** Opening Exercise data block **

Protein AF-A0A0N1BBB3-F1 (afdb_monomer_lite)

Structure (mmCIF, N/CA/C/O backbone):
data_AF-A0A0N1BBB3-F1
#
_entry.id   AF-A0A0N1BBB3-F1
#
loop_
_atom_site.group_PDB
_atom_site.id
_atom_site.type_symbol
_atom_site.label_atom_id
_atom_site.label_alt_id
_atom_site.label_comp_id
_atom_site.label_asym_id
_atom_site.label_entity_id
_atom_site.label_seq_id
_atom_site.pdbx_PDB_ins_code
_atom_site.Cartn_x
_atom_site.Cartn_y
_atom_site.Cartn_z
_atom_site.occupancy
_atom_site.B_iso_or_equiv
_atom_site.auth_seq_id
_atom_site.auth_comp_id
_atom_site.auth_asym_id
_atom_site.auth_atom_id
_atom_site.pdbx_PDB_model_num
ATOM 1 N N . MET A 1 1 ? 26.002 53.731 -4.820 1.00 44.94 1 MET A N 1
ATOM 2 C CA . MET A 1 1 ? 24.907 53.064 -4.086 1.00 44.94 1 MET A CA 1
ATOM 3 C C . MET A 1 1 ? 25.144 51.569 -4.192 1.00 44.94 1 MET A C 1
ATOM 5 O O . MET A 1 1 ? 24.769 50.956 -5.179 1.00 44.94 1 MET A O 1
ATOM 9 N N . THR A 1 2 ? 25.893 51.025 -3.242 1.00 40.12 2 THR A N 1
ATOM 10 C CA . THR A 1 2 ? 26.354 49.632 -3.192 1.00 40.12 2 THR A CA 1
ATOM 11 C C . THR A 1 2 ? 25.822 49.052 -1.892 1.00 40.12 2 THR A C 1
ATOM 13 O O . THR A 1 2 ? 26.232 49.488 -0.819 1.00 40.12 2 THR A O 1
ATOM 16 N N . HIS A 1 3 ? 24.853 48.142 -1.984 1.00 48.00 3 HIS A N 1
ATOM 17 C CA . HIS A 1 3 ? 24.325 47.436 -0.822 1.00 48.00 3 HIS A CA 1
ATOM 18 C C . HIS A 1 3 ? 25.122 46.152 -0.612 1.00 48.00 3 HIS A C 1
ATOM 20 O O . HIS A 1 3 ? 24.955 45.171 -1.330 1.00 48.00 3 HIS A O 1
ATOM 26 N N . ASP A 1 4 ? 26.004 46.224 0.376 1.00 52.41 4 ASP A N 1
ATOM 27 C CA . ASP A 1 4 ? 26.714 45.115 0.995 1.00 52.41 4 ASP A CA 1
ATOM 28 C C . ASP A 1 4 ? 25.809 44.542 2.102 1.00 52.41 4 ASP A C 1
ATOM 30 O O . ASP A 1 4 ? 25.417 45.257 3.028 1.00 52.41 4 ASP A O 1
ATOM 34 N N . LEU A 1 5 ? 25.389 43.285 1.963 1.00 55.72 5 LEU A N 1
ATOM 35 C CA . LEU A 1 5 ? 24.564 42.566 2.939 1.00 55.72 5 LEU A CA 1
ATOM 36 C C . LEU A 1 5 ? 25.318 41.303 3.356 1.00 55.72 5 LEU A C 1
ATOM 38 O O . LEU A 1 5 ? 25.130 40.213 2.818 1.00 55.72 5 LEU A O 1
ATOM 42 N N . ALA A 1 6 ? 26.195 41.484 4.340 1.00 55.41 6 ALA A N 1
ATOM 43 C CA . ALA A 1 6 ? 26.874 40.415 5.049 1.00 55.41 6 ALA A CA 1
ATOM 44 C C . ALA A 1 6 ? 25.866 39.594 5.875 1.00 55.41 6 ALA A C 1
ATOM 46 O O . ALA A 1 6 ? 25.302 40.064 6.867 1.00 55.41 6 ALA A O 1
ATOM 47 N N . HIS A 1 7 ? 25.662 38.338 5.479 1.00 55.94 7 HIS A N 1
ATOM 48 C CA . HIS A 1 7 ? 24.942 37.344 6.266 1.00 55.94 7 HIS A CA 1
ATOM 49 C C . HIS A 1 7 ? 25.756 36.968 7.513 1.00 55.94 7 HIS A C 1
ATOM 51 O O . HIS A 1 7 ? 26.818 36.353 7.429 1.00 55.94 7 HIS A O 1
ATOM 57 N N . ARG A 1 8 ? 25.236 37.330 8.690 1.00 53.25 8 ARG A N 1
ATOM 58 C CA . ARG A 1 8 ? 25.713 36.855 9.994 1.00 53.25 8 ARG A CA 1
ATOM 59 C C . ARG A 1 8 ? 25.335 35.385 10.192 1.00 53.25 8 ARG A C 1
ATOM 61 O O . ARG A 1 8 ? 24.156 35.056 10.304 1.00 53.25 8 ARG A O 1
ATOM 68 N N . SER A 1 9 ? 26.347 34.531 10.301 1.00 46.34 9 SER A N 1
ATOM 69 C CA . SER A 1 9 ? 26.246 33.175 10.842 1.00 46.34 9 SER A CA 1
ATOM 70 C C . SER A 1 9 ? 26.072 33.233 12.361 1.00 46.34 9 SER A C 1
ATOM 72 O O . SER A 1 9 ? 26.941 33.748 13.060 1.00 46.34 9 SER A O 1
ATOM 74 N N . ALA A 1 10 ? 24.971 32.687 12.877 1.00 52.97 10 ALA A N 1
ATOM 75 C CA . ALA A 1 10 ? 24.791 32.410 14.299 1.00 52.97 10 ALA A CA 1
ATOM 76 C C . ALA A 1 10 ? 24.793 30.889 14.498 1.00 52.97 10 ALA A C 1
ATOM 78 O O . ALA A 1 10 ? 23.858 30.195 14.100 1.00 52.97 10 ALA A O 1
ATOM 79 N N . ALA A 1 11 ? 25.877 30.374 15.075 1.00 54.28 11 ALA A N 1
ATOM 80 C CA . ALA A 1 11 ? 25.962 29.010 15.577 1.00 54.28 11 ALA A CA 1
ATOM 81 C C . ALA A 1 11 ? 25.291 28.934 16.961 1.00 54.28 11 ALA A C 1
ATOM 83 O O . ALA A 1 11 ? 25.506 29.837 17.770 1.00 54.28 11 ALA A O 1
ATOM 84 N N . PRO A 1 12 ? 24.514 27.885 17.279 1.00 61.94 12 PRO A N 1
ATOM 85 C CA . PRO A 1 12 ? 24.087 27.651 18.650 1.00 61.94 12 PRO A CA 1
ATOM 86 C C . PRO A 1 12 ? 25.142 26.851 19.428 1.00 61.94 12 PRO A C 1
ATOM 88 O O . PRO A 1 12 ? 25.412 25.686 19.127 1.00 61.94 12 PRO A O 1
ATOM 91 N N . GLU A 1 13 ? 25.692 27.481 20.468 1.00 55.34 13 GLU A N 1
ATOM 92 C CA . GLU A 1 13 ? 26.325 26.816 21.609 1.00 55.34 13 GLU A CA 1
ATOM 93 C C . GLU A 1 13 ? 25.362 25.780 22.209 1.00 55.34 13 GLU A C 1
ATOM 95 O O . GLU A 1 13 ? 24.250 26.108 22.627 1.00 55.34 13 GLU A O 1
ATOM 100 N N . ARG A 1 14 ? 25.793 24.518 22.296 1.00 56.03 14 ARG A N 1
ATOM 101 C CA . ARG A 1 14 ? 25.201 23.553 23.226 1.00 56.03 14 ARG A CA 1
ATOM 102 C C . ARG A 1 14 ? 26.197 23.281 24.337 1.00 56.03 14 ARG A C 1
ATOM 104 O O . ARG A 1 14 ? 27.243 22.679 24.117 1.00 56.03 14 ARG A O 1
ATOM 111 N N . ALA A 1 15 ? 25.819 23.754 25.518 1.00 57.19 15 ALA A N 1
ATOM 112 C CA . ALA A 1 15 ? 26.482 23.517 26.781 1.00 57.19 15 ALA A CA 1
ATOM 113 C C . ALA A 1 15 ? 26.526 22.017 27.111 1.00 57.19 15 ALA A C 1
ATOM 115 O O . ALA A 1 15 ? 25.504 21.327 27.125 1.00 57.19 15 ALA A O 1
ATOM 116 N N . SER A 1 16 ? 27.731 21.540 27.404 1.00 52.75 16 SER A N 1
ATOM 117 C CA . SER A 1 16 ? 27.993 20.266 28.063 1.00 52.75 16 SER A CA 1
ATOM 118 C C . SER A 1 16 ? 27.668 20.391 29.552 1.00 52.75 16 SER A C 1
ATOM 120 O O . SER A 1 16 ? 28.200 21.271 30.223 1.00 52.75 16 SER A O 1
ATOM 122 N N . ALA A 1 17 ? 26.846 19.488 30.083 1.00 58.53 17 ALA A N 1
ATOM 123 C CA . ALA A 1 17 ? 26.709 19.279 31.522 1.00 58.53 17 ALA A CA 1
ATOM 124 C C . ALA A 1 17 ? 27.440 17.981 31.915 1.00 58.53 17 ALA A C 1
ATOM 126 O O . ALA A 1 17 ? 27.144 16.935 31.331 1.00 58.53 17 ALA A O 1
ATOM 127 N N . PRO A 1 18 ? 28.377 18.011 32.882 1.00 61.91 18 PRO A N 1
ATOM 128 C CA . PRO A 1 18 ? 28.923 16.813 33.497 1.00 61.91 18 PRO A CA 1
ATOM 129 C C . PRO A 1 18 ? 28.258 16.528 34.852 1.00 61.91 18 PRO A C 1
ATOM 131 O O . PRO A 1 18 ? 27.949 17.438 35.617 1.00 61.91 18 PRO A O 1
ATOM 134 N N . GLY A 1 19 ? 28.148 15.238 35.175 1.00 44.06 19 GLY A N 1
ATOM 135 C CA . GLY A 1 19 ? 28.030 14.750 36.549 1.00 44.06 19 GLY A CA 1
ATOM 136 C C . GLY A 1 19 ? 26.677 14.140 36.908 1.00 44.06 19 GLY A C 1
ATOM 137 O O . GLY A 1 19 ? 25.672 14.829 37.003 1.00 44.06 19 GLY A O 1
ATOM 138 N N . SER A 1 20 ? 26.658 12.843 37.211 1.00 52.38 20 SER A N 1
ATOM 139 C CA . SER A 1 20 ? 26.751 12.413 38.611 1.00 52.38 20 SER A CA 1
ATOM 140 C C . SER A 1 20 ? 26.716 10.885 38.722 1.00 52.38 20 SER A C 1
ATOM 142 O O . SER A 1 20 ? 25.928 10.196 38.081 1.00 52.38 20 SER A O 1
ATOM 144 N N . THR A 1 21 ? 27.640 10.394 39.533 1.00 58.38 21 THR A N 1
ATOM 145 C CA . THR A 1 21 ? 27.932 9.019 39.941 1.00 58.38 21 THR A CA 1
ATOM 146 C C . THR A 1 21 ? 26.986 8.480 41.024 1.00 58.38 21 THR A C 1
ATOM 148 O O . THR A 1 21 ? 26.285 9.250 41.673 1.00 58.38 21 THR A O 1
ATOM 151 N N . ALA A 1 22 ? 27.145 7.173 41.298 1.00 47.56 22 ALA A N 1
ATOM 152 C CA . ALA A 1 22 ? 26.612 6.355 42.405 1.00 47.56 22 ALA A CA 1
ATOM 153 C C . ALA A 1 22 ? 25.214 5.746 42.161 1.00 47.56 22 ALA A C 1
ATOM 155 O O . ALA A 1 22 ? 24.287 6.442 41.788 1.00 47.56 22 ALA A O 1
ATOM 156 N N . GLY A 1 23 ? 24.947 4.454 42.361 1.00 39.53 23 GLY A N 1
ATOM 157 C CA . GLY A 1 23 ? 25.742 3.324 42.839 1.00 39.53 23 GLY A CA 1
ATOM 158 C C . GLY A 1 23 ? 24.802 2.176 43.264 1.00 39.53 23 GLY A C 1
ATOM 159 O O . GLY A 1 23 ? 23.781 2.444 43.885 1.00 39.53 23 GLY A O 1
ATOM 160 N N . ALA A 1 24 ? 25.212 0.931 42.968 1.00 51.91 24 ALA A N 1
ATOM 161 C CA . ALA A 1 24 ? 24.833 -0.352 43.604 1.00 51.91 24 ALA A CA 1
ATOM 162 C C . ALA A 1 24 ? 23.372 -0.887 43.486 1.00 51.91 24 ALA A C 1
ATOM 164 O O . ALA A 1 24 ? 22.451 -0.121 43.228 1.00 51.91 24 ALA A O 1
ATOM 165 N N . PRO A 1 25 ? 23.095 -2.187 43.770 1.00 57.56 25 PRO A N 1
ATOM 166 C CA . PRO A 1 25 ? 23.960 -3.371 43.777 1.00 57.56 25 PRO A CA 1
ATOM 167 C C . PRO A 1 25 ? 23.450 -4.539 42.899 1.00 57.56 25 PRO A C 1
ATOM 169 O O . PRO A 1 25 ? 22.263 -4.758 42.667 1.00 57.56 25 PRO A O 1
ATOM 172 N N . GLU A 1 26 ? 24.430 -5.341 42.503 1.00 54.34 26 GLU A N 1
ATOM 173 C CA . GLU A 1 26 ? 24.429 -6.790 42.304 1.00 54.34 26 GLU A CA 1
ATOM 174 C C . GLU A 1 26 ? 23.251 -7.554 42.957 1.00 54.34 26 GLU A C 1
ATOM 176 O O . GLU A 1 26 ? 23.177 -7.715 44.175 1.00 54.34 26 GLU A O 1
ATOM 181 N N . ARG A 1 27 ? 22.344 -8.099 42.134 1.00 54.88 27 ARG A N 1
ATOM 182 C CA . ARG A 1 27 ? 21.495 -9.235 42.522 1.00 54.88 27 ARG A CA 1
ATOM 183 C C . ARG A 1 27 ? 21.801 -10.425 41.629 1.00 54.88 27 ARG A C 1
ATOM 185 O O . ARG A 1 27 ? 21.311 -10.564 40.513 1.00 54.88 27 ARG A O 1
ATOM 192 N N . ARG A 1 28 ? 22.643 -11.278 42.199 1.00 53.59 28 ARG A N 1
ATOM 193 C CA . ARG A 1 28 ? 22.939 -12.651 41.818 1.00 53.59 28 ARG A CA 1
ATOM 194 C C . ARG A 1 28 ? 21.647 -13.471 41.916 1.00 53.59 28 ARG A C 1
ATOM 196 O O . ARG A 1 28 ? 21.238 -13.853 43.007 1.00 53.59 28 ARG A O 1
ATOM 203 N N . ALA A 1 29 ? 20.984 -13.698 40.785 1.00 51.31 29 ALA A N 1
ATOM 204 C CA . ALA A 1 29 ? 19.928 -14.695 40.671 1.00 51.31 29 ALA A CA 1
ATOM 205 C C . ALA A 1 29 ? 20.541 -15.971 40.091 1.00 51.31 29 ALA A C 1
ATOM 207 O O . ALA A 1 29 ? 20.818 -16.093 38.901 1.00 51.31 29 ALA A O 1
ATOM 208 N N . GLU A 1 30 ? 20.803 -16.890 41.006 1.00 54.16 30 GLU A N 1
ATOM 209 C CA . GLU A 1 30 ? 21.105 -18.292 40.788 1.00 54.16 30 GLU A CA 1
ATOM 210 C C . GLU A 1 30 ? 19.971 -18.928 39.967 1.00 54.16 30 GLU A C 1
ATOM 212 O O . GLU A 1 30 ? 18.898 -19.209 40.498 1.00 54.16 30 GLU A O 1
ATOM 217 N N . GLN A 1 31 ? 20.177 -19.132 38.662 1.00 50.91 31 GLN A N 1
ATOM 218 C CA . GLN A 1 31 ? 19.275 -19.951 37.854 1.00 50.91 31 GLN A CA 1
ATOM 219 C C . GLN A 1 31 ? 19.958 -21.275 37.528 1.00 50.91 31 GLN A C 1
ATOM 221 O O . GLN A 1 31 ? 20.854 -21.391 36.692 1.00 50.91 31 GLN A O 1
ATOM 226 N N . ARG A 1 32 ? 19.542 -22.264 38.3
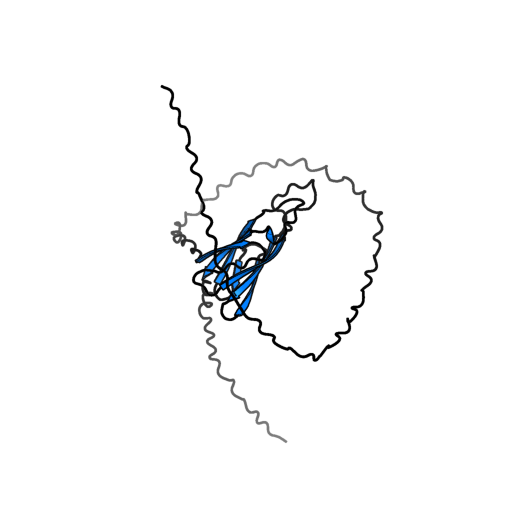16 1.00 52.47 32 ARG A N 1
ATOM 227 C CA . ARG A 1 32 ? 19.946 -23.659 38.267 1.00 52.47 32 ARG A CA 1
ATOM 228 C C . ARG A 1 32 ? 19.688 -24.265 36.893 1.00 52.47 32 ARG A C 1
ATOM 230 O O . ARG A 1 32 ? 18.660 -24.033 36.264 1.00 52.47 32 ARG A O 1
ATOM 237 N N . HIS A 1 33 ? 20.636 -25.103 36.497 1.00 53.44 33 HIS A N 1
ATOM 238 C CA . HIS A 1 33 ? 20.524 -26.084 35.431 1.00 53.44 33 HIS A CA 1
ATOM 239 C C . HIS A 1 33 ? 19.268 -26.946 35.573 1.00 53.44 33 HIS A C 1
ATOM 241 O O . HIS A 1 33 ? 19.039 -27.530 36.633 1.00 53.44 33 HIS A O
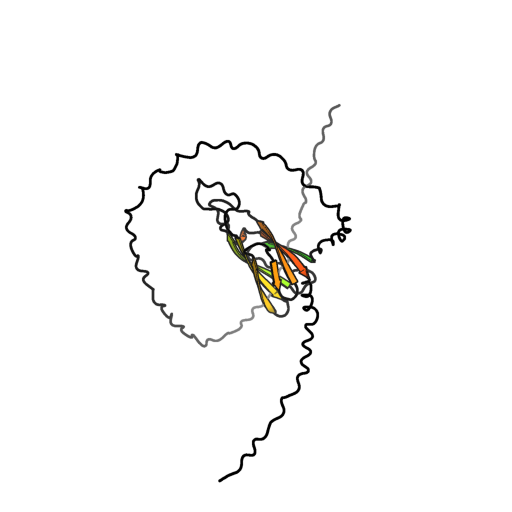 1
ATOM 247 N N . SER A 1 34 ? 18.520 -27.118 34.485 1.00 46.72 34 SER A N 1
ATOM 248 C CA . SER A 1 34 ? 17.909 -28.405 34.124 1.00 46.72 34 SER A CA 1
ATOM 249 C C . SER A 1 34 ? 17.362 -28.340 32.697 1.00 46.72 34 SER A C 1
ATOM 251 O O . SER A 1 34 ? 16.632 -27.417 32.353 1.00 46.72 34 SER A O 1
ATOM 253 N N . GLY A 1 35 ? 17.690 -29.345 31.881 1.00 43.16 35 GLY A N 1
ATOM 254 C CA . GLY A 1 35 ? 16.917 -29.670 30.680 1.00 43.16 35 GLY A CA 1
ATOM 255 C C . GLY A 1 35 ? 17.528 -29.246 29.349 1.00 43.16 35 GLY A C 1
ATOM 256 O O . GLY A 1 35 ? 16.872 -28.569 28.564 1.00 43.16 35 GLY A O 1
ATOM 257 N N . GLY A 1 36 ? 18.751 -29.693 29.057 1.00 43.91 36 GLY A N 1
ATOM 258 C CA . GLY A 1 36 ? 19.205 -29.809 27.673 1.00 43.91 36 GLY A CA 1
ATOM 259 C C . GLY A 1 36 ? 18.347 -30.843 26.943 1.00 43.91 36 GLY A C 1
ATOM 260 O O . GLY A 1 36 ? 18.629 -32.034 27.003 1.00 43.91 36 GLY A O 1
ATOM 261 N N . ALA A 1 37 ? 17.278 -30.392 26.287 1.00 47.81 37 ALA A N 1
ATOM 262 C CA . ALA A 1 37 ? 16.632 -31.164 25.239 1.00 47.81 37 ALA A CA 1
ATOM 263 C C . ALA A 1 37 ? 17.477 -30.990 23.975 1.00 47.81 37 ALA A C 1
ATOM 265 O O . ALA A 1 37 ? 17.398 -29.982 23.272 1.00 47.81 37 ALA A O 1
ATOM 266 N N . GLU A 1 38 ? 18.347 -31.967 23.751 1.00 45.62 38 GLU A N 1
ATOM 267 C CA . GLU A 1 38 ? 19.139 -32.141 22.545 1.00 45.62 38 GLU A CA 1
ATOM 268 C C . GLU A 1 38 ? 18.180 -32.326 21.356 1.00 45.62 38 GLU A C 1
ATOM 270 O O . GLU A 1 38 ? 17.714 -33.424 21.049 1.00 45.62 38 GLU A O 1
ATOM 275 N N . LEU A 1 39 ? 17.807 -31.214 20.718 1.00 51.75 39 LEU A N 1
ATOM 276 C CA . LEU A 1 39 ? 17.094 -31.225 19.448 1.00 51.75 39 LEU A CA 1
ATOM 277 C C . LEU A 1 39 ? 18.064 -31.745 18.392 1.00 51.75 39 LEU A C 1
ATOM 279 O O . LEU A 1 39 ? 18.882 -31.012 17.835 1.00 51.75 39 LEU A O 1
ATOM 283 N N . THR A 1 40 ? 17.967 -33.045 18.143 1.00 55.44 40 THR A N 1
ATOM 284 C CA . THR A 1 40 ? 18.582 -33.714 17.005 1.00 55.44 40 THR A CA 1
ATOM 285 C C . THR A 1 40 ? 18.229 -32.938 15.730 1.00 55.44 40 THR A C 1
ATOM 287 O O . THR A 1 40 ? 17.046 -32.767 15.414 1.00 55.44 40 THR A O 1
ATOM 290 N N . PRO A 1 41 ? 19.220 -32.444 14.964 1.00 49.97 41 PRO A N 1
ATOM 291 C CA . PRO A 1 41 ? 18.951 -31.778 13.703 1.00 49.97 41 PRO A CA 1
ATOM 292 C C . PRO A 1 41 ? 18.389 -32.816 12.733 1.00 49.97 41 PRO A C 1
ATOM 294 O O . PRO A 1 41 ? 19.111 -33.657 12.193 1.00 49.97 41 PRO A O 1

** Closing Exercise data block **

To do =>
The response must consist solely of the lines from the first line of the entries through the line containing "ATOM 17 C CA", repeated exactly.

Exercise solution =>
Protein AF-A0A0N1BBB3-F1 (afdb_monomer_lite)

Structure (mmCIF, N/CA/C/O backbone):
data_AF-A0A0N1BBB3-F1
#
_entry.id   AF-A0A0N1BBB3-F1
#
loop_
_atom_site.group_PDB
_atom_site.id
_atom_site.type_symbol
_atom_site.label_atom_id
_atom_site.label_alt_id
_atom_site.label_comp_id
_atom_site.label_asym_id
_atom_site.label_entity_id
_atom_site.label_seq_id
_atom_site.pdbx_PDB_ins_code
_atom_site.Cartn_x
_atom_site.Cartn_y
_atom_site.Cartn_z
_atom_site.occupancy
_atom_site.B_iso_or_equiv
_atom_site.auth_seq_id
_atom_site.auth_comp_id
_atom_site.auth_asym_id
_atom_site.auth_atom_id
_atom_site.pdbx_PDB_model_num
ATOM 1 N N . MET A 1 1 ? 26.002 53.731 -4.820 1.00 44.94 1 MET A N 1
ATOM 2 C CA . MET A 1 1 ? 24.907 53.064 -4.086 1.00 44.94 1 MET A CA 1
ATOM 3 C C . MET A 1 1 ? 25.144 51.569 -4.192 1.00 44.94 1 MET A C 1
ATOM 5 O O . MET A 1 1 ? 24.769 50.956 -5.179 1.00 44.94 1 MET A O 1
ATOM 9 N N . THR A 1 2 ? 25.893 51.025 -3.242 1.00 40.12 2 THR A N 1
ATOM 10 C CA . THR A 1 2 ? 26.354 49.632 -3.192 1.00 40.12 2 THR A CA 1
ATOM 11 C C . THR A 1 2 ? 25.822 49.052 -1.892 1.00 40.12 2 THR A C 1
ATOM 13 O O . THR A 1 2 ? 26.232 49.488 -0.819 1.00 40.12 2 THR A O 1
ATOM 16 N N . HIS A 1 3 ? 24.853 48.142 -1.984 1.00 48.00 3 HIS A N 1
ATOM 17 C CA . HIS A 1 3 ? 24.325 47.436 -0.822 1.00 48.00 3 HIS A CA 1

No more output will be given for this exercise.